Silicone Eye Model and In Vivo Study of 18-Month-Old Mouse Cornea
Figures 7(a) and 7(b) show the OCT structural images and 2-D rendered maps for the time delay of the elastic waves measured in the silicone eye model and the mouse cornea in vivo, respectively. In Fig. 7(a), the time delay of the elastic wave increases as distance increases across the thick and homogeneous silicon layer that is different from what is observed in the real mouse eye. In Fig. 7(b), similar results as in Fig. 6 can be observed: the time delay of elastic waves increases with the increasing distance before reaching the corneal apex but decreases with greater distance after crossing the apex.
The distribution of time delay before the elastic waves that reach the apex can be used to quantify the wave velocity. For the 18-month-old mouse cornea, the velocity of the elastic wave is calculated as 0.92 to at different lateral positions due to heterogeneity of the tissue, which are potentially useful for the estimation of cornea elasticity. Additional work is required to develop a quantitative model to estimate corneal elasticity and to obtain corneal elastography because corneal tissue is inhomogeneous in both structure and composition. Equation 3, used here for isotropic homogenous materials, may not be proper to be used for the tissues like the cornea, which are composed of multiple layers and have curved surfaces.

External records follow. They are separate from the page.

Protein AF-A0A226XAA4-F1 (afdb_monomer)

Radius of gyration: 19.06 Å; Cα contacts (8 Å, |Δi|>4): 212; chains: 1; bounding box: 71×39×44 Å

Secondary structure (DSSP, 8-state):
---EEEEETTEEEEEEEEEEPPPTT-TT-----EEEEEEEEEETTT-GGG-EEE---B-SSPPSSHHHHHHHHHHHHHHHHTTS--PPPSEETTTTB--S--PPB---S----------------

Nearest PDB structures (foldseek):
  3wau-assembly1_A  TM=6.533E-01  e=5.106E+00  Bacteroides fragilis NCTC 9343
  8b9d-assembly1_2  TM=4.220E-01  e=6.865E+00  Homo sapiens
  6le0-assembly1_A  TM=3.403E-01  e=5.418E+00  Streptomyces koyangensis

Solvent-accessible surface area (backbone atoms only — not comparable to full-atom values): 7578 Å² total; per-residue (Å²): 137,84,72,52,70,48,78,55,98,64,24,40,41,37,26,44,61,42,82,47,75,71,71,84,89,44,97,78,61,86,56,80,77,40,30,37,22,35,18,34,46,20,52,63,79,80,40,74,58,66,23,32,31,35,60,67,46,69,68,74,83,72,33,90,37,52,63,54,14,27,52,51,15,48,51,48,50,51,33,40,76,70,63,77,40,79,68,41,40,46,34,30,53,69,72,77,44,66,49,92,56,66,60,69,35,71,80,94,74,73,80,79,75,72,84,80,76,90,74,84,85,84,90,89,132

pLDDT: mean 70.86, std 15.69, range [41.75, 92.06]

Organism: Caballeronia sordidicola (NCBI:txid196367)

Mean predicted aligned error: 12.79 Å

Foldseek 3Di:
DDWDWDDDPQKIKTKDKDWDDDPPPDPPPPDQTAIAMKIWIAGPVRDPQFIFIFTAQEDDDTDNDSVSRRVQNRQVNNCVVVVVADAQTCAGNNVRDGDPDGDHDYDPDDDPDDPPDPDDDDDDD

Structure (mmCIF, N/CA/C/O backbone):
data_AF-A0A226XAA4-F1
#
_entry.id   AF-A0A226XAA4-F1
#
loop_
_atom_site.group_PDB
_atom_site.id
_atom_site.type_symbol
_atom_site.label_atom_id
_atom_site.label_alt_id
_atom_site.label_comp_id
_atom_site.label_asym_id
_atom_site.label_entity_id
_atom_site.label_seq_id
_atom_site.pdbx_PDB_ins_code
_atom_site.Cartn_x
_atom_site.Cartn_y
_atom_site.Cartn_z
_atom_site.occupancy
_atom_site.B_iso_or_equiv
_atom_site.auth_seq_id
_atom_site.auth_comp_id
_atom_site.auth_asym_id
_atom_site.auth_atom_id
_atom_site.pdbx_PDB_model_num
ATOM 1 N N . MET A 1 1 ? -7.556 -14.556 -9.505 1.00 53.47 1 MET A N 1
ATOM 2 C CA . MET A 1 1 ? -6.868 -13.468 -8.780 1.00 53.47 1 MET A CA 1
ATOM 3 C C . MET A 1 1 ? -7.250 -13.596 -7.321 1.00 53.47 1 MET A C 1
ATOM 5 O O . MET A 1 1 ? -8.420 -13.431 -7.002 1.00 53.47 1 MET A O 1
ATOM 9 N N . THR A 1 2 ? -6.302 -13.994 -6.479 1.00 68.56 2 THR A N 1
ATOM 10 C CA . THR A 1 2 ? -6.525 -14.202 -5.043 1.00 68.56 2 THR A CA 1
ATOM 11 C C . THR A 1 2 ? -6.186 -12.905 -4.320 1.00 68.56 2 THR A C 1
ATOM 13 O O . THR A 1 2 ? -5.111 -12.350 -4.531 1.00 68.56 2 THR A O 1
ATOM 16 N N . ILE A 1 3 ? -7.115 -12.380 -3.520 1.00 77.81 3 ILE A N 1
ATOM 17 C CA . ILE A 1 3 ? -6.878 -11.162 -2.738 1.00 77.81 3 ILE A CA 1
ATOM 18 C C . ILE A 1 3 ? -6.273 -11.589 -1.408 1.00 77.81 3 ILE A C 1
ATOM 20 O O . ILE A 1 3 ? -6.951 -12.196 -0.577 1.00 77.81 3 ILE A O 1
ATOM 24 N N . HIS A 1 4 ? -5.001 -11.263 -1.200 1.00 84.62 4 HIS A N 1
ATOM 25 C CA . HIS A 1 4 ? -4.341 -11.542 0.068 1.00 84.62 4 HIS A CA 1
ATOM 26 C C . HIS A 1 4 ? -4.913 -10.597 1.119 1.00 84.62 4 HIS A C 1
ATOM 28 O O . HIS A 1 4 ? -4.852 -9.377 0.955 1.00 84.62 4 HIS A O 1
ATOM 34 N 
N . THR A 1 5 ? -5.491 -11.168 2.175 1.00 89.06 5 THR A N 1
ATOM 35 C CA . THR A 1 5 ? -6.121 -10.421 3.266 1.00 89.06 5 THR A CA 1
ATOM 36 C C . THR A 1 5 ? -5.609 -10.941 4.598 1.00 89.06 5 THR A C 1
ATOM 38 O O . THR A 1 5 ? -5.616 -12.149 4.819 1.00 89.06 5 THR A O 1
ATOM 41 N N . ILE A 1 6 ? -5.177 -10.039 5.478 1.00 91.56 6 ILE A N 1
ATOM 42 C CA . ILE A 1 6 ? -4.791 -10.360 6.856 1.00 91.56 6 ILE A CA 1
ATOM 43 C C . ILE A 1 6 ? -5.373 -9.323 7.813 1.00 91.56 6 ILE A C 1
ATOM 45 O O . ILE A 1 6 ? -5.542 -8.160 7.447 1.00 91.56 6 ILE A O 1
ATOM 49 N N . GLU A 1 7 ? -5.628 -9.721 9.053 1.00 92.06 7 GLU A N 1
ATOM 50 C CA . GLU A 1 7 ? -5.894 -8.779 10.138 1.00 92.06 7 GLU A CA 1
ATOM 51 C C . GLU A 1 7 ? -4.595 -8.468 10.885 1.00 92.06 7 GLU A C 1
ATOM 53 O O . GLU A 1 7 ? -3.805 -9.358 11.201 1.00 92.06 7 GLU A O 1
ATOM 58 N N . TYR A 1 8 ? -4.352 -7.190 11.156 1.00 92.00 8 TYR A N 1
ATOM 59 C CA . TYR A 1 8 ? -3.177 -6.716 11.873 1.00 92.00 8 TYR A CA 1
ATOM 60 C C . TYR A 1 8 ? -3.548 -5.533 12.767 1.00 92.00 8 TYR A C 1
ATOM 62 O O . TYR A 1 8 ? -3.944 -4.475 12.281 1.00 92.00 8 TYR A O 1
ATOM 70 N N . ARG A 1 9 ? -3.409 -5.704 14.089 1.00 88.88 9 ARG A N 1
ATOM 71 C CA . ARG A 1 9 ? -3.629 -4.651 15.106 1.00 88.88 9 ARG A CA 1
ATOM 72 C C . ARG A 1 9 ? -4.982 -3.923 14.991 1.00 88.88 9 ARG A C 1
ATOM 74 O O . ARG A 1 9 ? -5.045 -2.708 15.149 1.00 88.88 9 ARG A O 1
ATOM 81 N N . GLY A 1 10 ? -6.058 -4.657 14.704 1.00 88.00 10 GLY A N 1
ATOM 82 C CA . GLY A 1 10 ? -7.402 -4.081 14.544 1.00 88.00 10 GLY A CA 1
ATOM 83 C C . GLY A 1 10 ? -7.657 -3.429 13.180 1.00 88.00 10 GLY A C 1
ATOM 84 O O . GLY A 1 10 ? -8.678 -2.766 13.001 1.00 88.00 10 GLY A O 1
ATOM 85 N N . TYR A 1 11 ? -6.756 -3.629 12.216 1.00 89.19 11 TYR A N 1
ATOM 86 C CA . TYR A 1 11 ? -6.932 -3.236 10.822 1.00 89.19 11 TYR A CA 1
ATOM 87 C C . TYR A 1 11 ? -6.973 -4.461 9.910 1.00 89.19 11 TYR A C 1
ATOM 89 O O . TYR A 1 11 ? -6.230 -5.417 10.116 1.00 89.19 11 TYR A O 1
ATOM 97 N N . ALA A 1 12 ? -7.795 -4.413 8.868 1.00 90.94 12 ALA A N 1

This method does not involve tools that disrupt tissue or physically contact the eye. The displacement caused by air-pulse excitation on the cornea in these experiments is on the order of micrometers, which is much smaller than the indentation produced by the air puff used in clinical measurement of intraocular pressure (tonometry). Therefore, this approach is less invasive than current clinical procedures and suitable for delicate tissues or other sensitive materials. The high sensitivity of the PhS-SSOCT system enables accurate detection of the displacement of the cornea. These advantages allow the dynamic assessment of elastic waves propagating in ocular tissues and make it possible to estimate their biomechanical properties in vivo.

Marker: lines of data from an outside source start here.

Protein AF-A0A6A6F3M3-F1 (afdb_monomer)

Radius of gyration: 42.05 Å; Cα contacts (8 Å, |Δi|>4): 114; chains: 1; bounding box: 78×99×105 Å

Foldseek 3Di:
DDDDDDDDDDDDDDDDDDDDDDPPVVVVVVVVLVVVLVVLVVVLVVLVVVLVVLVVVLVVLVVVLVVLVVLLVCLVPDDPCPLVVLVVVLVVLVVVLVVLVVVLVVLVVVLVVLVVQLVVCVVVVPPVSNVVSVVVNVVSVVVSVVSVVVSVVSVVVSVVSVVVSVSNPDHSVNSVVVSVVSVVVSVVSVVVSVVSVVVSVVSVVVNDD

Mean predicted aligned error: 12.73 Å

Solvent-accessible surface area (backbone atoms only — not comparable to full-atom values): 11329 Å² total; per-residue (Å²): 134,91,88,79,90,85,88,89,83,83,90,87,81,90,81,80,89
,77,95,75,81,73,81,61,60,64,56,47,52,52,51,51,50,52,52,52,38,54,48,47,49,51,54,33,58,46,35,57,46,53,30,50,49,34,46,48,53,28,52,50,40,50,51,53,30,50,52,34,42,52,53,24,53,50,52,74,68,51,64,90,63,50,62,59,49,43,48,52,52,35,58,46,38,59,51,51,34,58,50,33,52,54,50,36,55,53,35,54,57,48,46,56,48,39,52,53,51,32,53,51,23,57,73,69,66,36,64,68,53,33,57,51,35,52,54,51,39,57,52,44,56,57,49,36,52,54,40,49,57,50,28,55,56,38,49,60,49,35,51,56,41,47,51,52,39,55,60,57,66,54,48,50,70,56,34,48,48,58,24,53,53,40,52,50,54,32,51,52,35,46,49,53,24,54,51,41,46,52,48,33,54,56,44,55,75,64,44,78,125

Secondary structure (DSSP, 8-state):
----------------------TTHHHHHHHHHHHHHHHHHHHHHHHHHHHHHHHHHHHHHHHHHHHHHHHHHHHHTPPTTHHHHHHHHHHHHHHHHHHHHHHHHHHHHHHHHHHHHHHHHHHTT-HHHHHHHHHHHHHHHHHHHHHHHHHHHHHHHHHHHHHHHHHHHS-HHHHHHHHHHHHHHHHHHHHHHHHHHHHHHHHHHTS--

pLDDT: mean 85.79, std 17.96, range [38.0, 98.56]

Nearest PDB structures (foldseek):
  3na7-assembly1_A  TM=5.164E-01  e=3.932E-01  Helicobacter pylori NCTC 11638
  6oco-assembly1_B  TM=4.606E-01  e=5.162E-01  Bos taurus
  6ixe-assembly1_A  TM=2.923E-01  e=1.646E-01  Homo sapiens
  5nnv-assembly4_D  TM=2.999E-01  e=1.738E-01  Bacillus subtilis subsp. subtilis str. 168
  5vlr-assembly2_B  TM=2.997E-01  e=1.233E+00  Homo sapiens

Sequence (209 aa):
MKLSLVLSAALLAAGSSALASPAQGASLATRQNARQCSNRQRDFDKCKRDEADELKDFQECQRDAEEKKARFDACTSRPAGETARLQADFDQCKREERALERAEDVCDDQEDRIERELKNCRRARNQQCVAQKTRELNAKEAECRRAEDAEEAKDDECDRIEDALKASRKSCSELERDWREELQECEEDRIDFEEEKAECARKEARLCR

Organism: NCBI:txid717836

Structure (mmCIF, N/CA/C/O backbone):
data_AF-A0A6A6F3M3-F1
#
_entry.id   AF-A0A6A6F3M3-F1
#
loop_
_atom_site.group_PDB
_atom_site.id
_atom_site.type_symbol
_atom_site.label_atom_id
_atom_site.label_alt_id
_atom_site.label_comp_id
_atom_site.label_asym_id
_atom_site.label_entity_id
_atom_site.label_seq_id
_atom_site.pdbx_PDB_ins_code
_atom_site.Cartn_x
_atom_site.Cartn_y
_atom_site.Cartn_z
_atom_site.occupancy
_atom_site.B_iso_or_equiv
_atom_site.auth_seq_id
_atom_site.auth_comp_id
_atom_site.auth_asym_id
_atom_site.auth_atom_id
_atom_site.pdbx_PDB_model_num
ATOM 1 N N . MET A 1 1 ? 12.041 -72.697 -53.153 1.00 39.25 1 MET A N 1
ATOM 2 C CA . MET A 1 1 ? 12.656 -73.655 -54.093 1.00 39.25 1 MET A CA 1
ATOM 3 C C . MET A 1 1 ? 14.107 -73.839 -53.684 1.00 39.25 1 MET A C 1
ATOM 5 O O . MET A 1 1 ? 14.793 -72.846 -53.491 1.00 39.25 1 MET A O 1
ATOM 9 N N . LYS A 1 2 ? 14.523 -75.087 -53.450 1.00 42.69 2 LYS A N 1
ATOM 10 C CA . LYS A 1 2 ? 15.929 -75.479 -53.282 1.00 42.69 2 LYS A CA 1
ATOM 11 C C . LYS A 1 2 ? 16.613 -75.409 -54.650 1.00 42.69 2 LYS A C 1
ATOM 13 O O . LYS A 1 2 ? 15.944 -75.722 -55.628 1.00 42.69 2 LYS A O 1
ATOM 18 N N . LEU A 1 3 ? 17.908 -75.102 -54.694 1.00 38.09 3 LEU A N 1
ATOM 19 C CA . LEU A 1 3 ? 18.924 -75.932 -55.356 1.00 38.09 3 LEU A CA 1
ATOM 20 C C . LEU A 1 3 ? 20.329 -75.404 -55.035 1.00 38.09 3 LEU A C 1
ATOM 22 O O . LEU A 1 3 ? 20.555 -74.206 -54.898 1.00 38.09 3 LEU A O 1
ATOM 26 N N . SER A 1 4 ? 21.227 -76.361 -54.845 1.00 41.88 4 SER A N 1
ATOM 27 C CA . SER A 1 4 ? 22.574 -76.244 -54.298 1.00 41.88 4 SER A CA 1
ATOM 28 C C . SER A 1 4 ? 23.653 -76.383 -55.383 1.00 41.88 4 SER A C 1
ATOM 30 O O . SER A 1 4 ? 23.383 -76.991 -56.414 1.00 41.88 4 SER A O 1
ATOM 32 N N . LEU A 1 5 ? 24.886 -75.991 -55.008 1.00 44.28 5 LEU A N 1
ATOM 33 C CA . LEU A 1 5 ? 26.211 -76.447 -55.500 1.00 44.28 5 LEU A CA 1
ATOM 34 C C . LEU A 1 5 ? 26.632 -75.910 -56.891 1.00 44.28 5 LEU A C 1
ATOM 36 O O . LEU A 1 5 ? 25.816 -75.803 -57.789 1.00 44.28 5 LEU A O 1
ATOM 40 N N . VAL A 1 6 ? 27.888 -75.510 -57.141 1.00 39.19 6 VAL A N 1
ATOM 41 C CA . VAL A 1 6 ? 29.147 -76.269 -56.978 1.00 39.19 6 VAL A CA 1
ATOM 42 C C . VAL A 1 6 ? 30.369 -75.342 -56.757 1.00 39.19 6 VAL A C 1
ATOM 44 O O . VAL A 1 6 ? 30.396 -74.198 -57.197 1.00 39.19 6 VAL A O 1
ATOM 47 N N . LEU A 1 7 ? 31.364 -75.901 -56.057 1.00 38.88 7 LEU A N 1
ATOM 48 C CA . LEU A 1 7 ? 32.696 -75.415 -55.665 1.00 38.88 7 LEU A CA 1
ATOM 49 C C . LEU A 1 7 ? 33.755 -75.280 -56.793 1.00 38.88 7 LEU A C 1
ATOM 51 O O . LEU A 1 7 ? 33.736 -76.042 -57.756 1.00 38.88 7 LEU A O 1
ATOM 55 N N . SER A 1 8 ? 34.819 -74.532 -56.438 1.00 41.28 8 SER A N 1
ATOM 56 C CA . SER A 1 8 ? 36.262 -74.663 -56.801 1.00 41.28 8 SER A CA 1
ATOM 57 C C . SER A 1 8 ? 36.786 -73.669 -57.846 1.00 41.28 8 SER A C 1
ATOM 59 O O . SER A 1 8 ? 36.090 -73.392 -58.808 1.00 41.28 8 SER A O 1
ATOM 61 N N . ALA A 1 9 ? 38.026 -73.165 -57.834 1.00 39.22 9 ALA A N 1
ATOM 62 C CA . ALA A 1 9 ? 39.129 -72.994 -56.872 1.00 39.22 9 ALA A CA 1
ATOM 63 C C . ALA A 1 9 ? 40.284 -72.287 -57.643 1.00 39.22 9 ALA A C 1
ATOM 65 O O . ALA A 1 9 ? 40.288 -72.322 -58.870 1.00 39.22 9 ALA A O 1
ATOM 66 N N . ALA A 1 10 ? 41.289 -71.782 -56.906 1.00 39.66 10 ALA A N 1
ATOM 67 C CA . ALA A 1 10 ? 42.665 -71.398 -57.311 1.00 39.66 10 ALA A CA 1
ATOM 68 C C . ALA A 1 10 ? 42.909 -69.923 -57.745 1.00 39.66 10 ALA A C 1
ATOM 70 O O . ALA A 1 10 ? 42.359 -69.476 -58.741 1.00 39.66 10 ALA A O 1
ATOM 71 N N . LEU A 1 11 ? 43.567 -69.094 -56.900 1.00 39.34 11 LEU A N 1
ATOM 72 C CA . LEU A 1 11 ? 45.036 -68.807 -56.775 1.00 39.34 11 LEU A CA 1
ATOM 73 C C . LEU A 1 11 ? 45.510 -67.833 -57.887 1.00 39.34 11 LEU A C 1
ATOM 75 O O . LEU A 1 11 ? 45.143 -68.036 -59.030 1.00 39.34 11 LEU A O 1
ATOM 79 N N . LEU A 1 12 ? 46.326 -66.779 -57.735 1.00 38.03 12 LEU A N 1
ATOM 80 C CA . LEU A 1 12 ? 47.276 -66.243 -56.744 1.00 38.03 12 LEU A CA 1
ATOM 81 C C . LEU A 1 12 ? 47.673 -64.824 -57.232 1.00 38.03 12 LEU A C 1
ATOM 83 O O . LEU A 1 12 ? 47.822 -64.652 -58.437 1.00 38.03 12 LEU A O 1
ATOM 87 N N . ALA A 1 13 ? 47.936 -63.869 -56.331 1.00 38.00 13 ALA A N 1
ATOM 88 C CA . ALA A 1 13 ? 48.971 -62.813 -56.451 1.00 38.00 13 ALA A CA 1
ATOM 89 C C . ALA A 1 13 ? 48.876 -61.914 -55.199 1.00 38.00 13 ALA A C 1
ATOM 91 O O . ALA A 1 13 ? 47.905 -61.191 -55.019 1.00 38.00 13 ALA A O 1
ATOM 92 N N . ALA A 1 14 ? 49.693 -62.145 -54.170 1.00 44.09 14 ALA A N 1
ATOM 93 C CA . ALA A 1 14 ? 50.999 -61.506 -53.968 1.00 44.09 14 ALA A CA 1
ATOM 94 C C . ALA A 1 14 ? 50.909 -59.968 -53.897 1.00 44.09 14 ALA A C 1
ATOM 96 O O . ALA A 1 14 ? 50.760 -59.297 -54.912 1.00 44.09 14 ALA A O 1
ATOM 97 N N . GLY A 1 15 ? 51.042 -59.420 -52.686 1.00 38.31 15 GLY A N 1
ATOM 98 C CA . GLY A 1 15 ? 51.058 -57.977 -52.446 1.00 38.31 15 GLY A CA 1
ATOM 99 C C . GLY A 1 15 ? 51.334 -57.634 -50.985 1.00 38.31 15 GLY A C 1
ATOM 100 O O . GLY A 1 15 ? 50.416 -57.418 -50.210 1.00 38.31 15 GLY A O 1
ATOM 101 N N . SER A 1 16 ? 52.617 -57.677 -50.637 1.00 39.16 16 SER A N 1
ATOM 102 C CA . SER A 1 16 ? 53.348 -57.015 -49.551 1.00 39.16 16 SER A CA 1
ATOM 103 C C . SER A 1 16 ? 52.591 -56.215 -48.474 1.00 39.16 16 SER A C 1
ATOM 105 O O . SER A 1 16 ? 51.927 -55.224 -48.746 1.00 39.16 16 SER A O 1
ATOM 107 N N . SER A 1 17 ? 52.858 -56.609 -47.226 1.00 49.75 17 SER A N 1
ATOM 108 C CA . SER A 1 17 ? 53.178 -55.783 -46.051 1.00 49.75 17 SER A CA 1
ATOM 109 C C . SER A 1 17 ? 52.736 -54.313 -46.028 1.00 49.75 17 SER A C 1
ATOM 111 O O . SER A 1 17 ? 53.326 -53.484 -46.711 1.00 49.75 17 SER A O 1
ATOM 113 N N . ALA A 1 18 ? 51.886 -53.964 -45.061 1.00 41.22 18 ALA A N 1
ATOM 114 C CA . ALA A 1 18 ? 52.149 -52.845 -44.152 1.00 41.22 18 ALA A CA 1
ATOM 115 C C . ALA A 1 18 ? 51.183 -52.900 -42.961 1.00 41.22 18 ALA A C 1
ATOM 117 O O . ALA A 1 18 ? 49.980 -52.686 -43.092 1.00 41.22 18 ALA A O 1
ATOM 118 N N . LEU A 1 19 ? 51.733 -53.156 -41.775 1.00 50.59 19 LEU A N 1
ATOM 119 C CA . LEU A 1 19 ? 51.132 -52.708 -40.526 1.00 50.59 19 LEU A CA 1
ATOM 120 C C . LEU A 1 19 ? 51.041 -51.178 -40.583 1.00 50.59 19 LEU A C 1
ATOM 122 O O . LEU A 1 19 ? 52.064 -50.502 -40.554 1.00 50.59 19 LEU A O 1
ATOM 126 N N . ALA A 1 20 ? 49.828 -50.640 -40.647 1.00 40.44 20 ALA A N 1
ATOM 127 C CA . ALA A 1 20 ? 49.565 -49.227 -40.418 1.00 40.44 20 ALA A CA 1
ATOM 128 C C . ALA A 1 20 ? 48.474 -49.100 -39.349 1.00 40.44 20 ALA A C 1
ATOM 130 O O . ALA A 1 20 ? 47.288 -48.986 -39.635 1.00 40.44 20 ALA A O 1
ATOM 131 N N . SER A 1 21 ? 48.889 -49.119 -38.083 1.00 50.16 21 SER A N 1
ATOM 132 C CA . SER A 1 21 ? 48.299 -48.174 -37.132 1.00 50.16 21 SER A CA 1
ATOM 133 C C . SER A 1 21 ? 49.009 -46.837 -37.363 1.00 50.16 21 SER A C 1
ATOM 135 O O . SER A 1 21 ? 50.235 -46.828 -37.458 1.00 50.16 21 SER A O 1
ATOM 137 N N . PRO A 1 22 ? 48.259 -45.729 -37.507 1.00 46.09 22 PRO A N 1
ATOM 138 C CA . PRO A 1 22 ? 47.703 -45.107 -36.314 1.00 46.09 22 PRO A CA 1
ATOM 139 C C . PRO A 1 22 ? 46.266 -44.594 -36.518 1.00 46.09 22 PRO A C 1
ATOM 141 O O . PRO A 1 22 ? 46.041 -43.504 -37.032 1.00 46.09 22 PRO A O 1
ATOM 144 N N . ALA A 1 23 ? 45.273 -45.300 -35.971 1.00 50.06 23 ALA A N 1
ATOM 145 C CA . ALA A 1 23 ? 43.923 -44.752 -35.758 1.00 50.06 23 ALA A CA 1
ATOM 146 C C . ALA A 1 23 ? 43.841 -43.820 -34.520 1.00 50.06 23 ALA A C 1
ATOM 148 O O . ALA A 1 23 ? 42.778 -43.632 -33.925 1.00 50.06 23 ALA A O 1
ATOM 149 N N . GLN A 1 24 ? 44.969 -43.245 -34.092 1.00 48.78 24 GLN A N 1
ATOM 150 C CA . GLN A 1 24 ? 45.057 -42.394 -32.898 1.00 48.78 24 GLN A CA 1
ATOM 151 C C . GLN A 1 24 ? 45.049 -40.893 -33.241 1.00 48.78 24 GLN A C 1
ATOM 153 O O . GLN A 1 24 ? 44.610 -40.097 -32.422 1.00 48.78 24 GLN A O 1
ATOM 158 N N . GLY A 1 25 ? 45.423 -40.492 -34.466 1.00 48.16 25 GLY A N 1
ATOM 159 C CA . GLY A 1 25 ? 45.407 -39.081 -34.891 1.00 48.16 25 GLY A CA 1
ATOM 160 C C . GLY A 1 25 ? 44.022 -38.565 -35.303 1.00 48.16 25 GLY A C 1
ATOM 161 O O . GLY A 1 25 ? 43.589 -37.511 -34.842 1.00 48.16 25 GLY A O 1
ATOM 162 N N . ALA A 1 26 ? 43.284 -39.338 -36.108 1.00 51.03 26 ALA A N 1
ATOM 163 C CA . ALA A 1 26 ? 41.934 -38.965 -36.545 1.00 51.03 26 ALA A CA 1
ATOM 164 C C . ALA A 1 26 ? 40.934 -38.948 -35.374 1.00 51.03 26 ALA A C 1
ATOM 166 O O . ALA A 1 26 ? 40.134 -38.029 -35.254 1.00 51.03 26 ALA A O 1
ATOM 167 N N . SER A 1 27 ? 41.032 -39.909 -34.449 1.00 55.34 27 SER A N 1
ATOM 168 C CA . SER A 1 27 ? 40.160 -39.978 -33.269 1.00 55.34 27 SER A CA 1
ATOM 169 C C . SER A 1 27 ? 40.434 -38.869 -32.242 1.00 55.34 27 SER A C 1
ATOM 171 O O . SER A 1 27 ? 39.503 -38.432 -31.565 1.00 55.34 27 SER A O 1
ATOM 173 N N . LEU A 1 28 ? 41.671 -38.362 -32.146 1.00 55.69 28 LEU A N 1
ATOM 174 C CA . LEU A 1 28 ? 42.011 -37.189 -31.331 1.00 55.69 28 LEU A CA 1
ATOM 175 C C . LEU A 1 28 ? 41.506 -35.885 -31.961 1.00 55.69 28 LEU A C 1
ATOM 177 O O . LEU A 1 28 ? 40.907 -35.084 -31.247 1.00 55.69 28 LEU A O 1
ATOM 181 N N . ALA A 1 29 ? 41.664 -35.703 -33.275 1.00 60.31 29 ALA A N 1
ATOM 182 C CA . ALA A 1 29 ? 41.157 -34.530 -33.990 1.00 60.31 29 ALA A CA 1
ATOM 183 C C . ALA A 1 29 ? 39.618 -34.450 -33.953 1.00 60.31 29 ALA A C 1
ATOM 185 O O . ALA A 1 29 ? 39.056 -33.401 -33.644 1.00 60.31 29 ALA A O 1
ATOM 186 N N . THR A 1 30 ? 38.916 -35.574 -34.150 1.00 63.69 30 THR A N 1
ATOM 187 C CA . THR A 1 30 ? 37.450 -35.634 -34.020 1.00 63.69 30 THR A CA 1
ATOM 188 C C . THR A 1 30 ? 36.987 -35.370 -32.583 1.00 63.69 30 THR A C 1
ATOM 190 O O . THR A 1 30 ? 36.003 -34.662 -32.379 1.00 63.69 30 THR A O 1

In this article, we have demonstrated that PhS-SSOCT can be used to monitor and assess the elastic waves that are induced by a focused air-pulse stimulus in tissue-mimicking phantoms, contact lenses, a silicone eye model, and the mouse cornea in vivo. For the phantoms, Young’s modulus can be estimated based on the surface wave velocity. For the ocular models and tissue samples evaluated here, 2-D rendered maps of time delay caused by the propagation of elastic waves can be plotted. With further development, this noncontact optical method can be used to study the stiffness of delicate tissues such as the cornea and sclera of the eye. We also plan to take into account a finite thickness of the cornea and its viscous properties. The current design of the system only permits experimental studies in vivo on animal models. For clinical studies, the distance between the port and the cornea will need to be properly secured and the first prototype is currently under construction.